As was said on another occasion--the world will little note nor long remember what we say or do here--but I believe that the procession of young men and women, who are nurtured on this ground and who--year after year--move out from here into the stream of life--truly educated through the ministrations of Franklin Patterson and his associates and their successors--young people with their faculties aroused and their imaginations touched--will be a beneficent influence on the life of this country and of the world.

The Motto Memo
by Winthrop S. Dakin, May 1, 1968

The December trustees' meeting voted that I elaborate "Sapientia non sufficit," sprouting from the line of a sonnet by Santayana: "It is not wisdom to be only wise."

Pat and I have probed Latinists. "Sapientia" is not the word; it imports a glorious combination of knowledge, wisdom, conduct and attitude, in short something not to be disparaged. "Sufficit" is ponderous.

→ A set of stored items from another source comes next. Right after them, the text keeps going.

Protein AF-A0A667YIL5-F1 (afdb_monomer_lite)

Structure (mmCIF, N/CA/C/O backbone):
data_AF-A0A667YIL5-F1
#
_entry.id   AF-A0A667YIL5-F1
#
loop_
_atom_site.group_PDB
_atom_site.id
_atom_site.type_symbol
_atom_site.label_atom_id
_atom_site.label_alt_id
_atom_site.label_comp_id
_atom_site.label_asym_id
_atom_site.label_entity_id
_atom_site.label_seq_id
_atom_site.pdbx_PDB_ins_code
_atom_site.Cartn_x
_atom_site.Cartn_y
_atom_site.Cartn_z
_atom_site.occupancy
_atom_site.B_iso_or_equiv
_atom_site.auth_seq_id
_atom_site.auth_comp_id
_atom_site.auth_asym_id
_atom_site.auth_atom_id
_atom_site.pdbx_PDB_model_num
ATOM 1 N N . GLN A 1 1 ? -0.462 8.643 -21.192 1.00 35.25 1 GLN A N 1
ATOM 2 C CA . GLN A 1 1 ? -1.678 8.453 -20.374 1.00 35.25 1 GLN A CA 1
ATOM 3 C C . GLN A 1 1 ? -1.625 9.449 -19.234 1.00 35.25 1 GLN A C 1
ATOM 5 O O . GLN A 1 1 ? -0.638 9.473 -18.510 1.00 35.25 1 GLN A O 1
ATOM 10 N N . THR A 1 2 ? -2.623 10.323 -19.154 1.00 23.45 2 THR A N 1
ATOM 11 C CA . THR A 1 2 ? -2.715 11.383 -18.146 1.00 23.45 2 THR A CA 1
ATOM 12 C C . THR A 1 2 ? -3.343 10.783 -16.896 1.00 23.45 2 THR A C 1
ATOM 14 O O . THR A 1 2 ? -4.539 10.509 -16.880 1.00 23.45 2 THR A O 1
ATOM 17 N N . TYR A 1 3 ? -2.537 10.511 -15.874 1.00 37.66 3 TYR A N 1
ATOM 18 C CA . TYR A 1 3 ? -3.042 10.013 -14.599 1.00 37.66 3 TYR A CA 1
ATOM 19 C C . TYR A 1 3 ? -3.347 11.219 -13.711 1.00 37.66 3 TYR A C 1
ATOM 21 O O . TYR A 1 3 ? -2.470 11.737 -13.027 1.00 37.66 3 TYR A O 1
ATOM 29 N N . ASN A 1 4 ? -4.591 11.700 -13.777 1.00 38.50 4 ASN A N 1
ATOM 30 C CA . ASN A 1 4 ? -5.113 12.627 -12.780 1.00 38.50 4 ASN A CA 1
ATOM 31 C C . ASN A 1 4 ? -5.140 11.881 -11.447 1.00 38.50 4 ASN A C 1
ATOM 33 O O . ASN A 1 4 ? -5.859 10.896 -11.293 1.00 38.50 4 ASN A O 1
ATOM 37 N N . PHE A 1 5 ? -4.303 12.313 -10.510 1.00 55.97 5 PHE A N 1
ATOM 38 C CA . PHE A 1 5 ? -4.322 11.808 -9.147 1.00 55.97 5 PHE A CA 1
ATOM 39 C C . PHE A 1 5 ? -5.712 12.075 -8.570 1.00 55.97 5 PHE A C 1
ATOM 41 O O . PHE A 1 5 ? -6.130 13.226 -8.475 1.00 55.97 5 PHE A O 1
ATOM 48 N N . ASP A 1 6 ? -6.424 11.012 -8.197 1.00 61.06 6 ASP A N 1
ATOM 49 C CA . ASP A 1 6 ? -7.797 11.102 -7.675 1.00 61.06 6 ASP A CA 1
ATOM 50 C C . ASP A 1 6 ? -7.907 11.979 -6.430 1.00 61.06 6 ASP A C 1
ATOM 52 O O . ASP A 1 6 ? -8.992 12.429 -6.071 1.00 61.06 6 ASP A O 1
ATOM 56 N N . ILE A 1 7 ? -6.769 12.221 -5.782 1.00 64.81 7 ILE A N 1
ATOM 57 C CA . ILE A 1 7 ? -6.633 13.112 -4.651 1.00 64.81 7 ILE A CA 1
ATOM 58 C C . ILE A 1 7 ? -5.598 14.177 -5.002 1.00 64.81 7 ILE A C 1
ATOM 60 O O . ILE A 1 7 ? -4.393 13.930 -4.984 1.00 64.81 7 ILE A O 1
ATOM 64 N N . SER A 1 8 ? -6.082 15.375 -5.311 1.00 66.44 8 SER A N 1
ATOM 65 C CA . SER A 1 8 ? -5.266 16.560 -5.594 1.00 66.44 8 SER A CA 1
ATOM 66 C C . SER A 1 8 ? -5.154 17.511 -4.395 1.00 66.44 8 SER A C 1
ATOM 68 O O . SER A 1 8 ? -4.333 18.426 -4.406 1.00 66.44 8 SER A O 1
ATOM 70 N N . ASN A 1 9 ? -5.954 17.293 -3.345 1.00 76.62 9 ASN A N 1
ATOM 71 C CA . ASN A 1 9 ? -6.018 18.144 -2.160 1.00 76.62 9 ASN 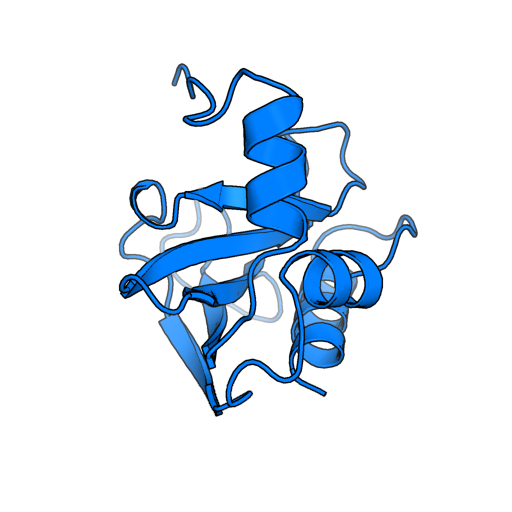A CA 1
ATOM 72 C C . ASN A 1 9 ? -5.173 17.572 -0.996 1.00 76.62 9 ASN A C 1
ATOM 74 O O . ASN A 1 9 ? -5.400 16.430 -0.579 1.00 76.62 9 ASN A O 1
ATOM 78 N N . PRO A 1 10 ? -4.253 18.359 -0.399 1.00 74.12 10 PRO A N 1
ATOM 79 C CA . PRO A 1 10 ? -3.449 17.941 0.752 1.00 74.12 10 PRO A CA 1
ATOM 80 C C . PRO A 1 10 ? -4.249 17.441 1.963 1.00 74.12 10 PRO A C 1
ATOM 82 O O . PRO A 1 10 ? -3.789 16.545 2.672 1.00 74.12 10 PRO A O 1
ATOM 85 N N . ALA A 1 11 ? -5.439 17.996 2.217 1.00 79.19 11 ALA A N 1
ATOM 86 C CA . ALA A 1 11 ? -6.276 17.573 3.340 1.00 79.19 11 ALA A CA 1
ATOM 87 C C . ALA A 1 11 ? -6.805 16.142 3.151 1.00 79.19 11 ALA A C 1
ATOM 89 O O . ALA A 1 11 ? -6.769 15.335 4.083 1.00 79.19 11 ALA A O 1
ATOM 90 N N . ASP A 1 12 ? -7.221 15.810 1.931 1.00 82.12 12 ASP A N 1
ATOM 91 C CA . ASP A 1 12 ? -7.729 14.486 1.574 1.00 82.12 12 ASP A CA 1
ATOM 92 C C . ASP A 1 12 ? -6.603 13.446 1.548 1.00 82.12 12 ASP A C 1
ATOM 94 O O . ASP A 1 12 ? -6.787 12.326 2.026 1.00 82.12 12 ASP A O 1
ATOM 98 N N . LEU A 1 13 ? -5.397 13.835 1.109 1.00 81.25 13 LEU A N 1
ATOM 99 C CA . LEU A 1 13 ? -4.199 12.996 1.233 1.00 81.25 13 LEU A CA 1
ATOM 100 C C . LEU A 1 13 ? -3.889 12.706 2.700 1.00 81.25 13 LEU A C 1
ATOM 102 O O . LEU A 1 13 ? -3.704 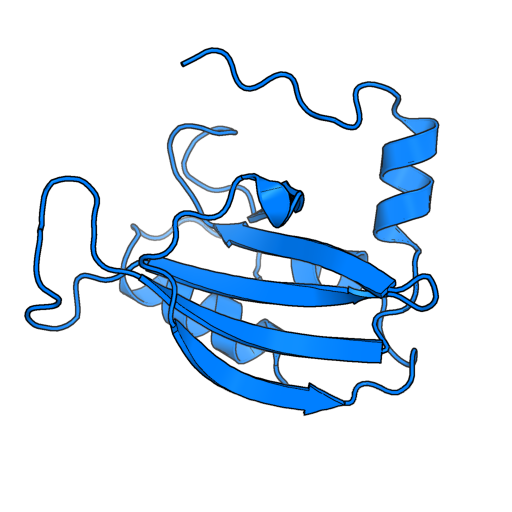11.552 3.085 1.00 81.25 13 LEU A O 1
ATOM 106 N N . ARG A 1 14 ? -3.881 13.740 3.549 1.00 82.56 14 ARG A N 1
ATOM 107 C CA . ARG A 1 14 ? -3.666 13.565 4.988 1.00 82.56 14 ARG A CA 1
ATOM 108 C C . ARG A 1 14 ? -4.727 12.650 5.591 1.00 82.56 14 ARG A C 1
ATOM 110 O O . ARG A 1 14 ? -4.387 11.811 6.421 1.00 82.56 14 ARG A O 1
ATOM 117 N N . ARG A 1 15 ? -5.992 12.775 5.187 1.00 87.56 15 ARG A N 1
ATOM 118 C CA . ARG A 1 15 ? -7.063 11.887 5.648 1.00 87.56 15 ARG A CA 1
ATOM 119 C C . ARG A 1 15 ? -6.797 10.441 5.234 1.00 87.56 15 ARG A C 1
ATOM 121 O O . ARG A 1 15 ? -6.756 9.594 6.119 1.00 87.56 15 ARG A O 1
ATOM 128 N N . LEU A 1 16 ? -6.546 10.179 3.948 1.00 88.06 16 LEU A N 1
ATOM 129 C CA . LEU A 1 16 ? -6.231 8.843 3.430 1.00 88.06 16 LEU A CA 1
ATOM 130 C C . LEU A 1 16 ? -5.077 8.197 4.203 1.00 88.06 16 LEU A C 1
ATOM 132 O O . LEU A 1 16 ? -5.191 7.060 4.648 1.00 88.06 16 LEU A O 1
ATOM 136 N N . TYR A 1 17 ? -3.985 8.932 4.417 1.00 88.56 17 TYR A N 1
ATOM 137 C CA . TYR A 1 17 ? -2.811 8.405 5.115 1.00 88.56 17 TYR A CA 1
ATOM 138 C C . TYR A 1 17 ? -3.099 8.013 6.571 1.00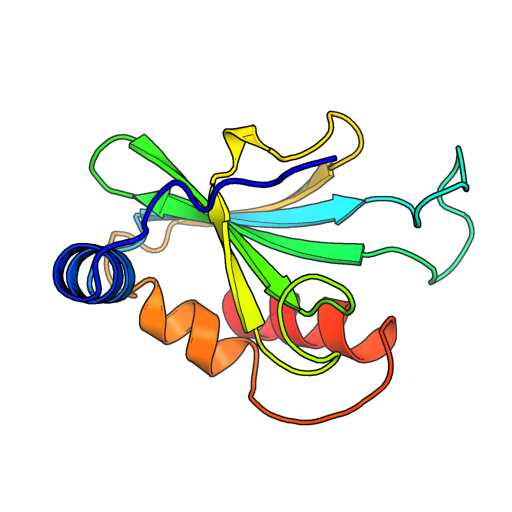 88.56 17 TYR A C 1
ATOM 140 O O . TYR A 1 17 ? -2.444 7.117 7.099 1.00 88.56 17 TYR A O 1
ATOM 148 N N . ASN A 1 18 ? -4.086 8.641 7.212 1.00 92.38 18 ASN A N 1
ATOM 149 C CA . ASN A 1 18 ? -4.508 8.314 8.573 1.00 92.38 18 ASN A CA 1
ATOM 150 C C . ASN A 1 18 ? -5.637 7.271 8.626 1.00 92.38 18 ASN A C 1
ATOM 152 O O . ASN A 1 18 ? -6.069 6.911 9.719 1.00 92.38 18 ASN A O 1
ATOM 156 N N . MET A 1 19 ? -6.136 6.783 7.485 1.00 94.75 19 MET A N 1
ATOM 157 C CA . MET A 1 19 ? -7.212 5.796 7.489 1.00 94.75 19 MET A CA 1
ATOM 158 C C . MET A 1 19 ? -6.717 4.416 7.944 1.00 94.75 19 MET A C 1
ATOM 160 O O . MET A 1 19 ? -5.642 3.979 7.516 1.00 94.75 19 MET A O 1
ATOM 164 N N . PRO A 1 20 ? -7.511 3.712 8.771 1.00 96.94 20 PRO A N 1
ATOM 165 C CA . PRO A 1 20 ? -7.214 2.356 9.208 1.00 96.94 20 PRO A CA 1
ATOM 166 C C . PRO A 1 20 ? -7.355 1.349 8.059 1.00 96.94 20 PRO A C 1
ATOM 168 O O . PRO A 1 20 ? -8.316 1.378 7.286 1.00 96.94 20 PRO A O 1
ATOM 171 N N . VAL A 1 21 ? -6.401 0.426 7.983 1.00 96.62 21 VAL A N 1
ATOM 172 C CA . VAL A 1 21 ? -6.360 -0.682 7.028 1.00 96.62 21 VAL A CA 1
ATOM 173 C C . VAL A 1 21 ? -6.954 -1.923 7.680 1.00 96.62 21 VAL A C 1
ATOM 175 O O . VAL A 1 21 ? -6.467 -2.398 8.706 1.00 96.62 21 VAL A O 1
ATOM 178 N N . TYR A 1 22 ? -8.000 -2.470 7.065 1.00 97.38 22 TYR A N 1
ATOM 179 C CA . TYR A 1 22 ? -8.683 -3.668 7.556 1.00 97.38 22 TYR A CA 1
ATOM 180 C C . TYR A 1 22 ? -8.152 -4.924 6.886 1.00 97.38 22 TYR A C 1
ATOM 182 O O . TYR A 1 22 ? -7.862 -5.902 7.563 1.00 97.38 22 TYR A O 1
ATOM 190 N N . GLN A 1 23 ? -7.945 -4.889 5.575 1.00 97.81 23 GLN A N 1
ATOM 191 C CA . GLN A 1 23 ? -7.339 -5.992 4.837 1.00 97.81 23 GLN A CA 1
ATOM 192 C C . GLN A 1 23 ? -6.210 -5.462 3.968 1.00 97.81 23 GLN A C 1
ATOM 194 O O . GLN A 1 23 ? -6.299 -4.359 3.431 1.00 97.81 23 GLN A O 1
ATOM 199 N N . ALA A 1 24 ? -5.162 -6.255 3.801 1.00 97.25 24 ALA A N 1
ATOM 200 C CA . ALA A 1 24 ? -4.129 -5.985 2.824 1.00 97.25 24 ALA A CA 1
ATOM 201 C C . ALA A 1 24 ? -3.836 -7.237 2.001 1.00 97.25 24 ALA A C 1
ATOM 203 O O . ALA A 1 24 ? -3.743 -8.337 2.545 1.00 97.25 24 ALA A O 1
ATOM 204 N N . ASP A 1 25 ? -3.663 -7.044 0.698 1.00 97.19 25 ASP A N 1
ATOM 205 C CA . ASP A 1 25 ? -3.234 -8.077 -0.229 1.00 97.19 25 ASP A CA 1
ATOM 206 C C . ASP A 1 25 ? -1.844 -7.726 -0.754 1.00 97.19 25 ASP A C 1
ATOM 208 O O . ASP A 1 25 ? -1.646 -6.673 -1.365 1.00 97.19 25 ASP A O 1
ATOM 212 N N . ARG A 1 26 ? -0.870 -8.612 -0.563 1.00 93.56 26 ARG A N 1
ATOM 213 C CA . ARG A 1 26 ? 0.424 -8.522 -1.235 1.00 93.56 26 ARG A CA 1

"Scientia non satis est" tentatively emerged--"Knowledge is not enough." But that would too readily be transliterated into "Science is not satisfactory."

Hoping to avoid such clamminess and also to suggest rather than chisel a thought, I propose "Non satis scire"--"To know is not enough." The "is" (est) is implicit. As the thought itself is "non satis" it nudges the imagination a bit. Its grammar has scholarly approval and its brevity virtue.

This is too negative say some. Try, e.g. "Bonum scire, melius sapere"--"Good to know, better to be wise." That, though positive, is flat and nudges not.

Also, some ask, why not English? Latin being dead its words do not change in meaning, become unstylish, respelled or slang for something unintended. They stay fresh.

The Tree of Hampshire College

April 12, 1968

To: Franklin Patterson
From: John Boettiger
Subject: The Tree of Hampshire College

I've had in mind for some time a question for you: do you know what inspired Eric, or what he intended, in drawing the tree that adorns our published working papers and briefs? The aspect that struck me as particularly interesting was the two leaves, apart from the rest, leaning toward the ground--offering, perhaps, a hint of fall and the natural cycle of life.

In any event, I recently came across a variety of very early--Mesopotamian--representations of the Tree of Life that bear a strong similarity to Eric's design. The two downward-leaning branches, though, bear not leaves but the fruit of the tree--in rather the same shape as Eric's leaves. Potent fruit--to nurture more than knowledge (Genesis 3:22-24). And the tree, a universal symbol of that which the College exists to manifest and serve; in short, to use a good phrase of Joseph Campbell, the College's "mythic identification."

What would you think of a small alteration, then, making the two lower leaves into fruit simply by erasing the extended stem of both, and adopting, as a positive counterpart of our College motto, the symbolization of the Tree of Life?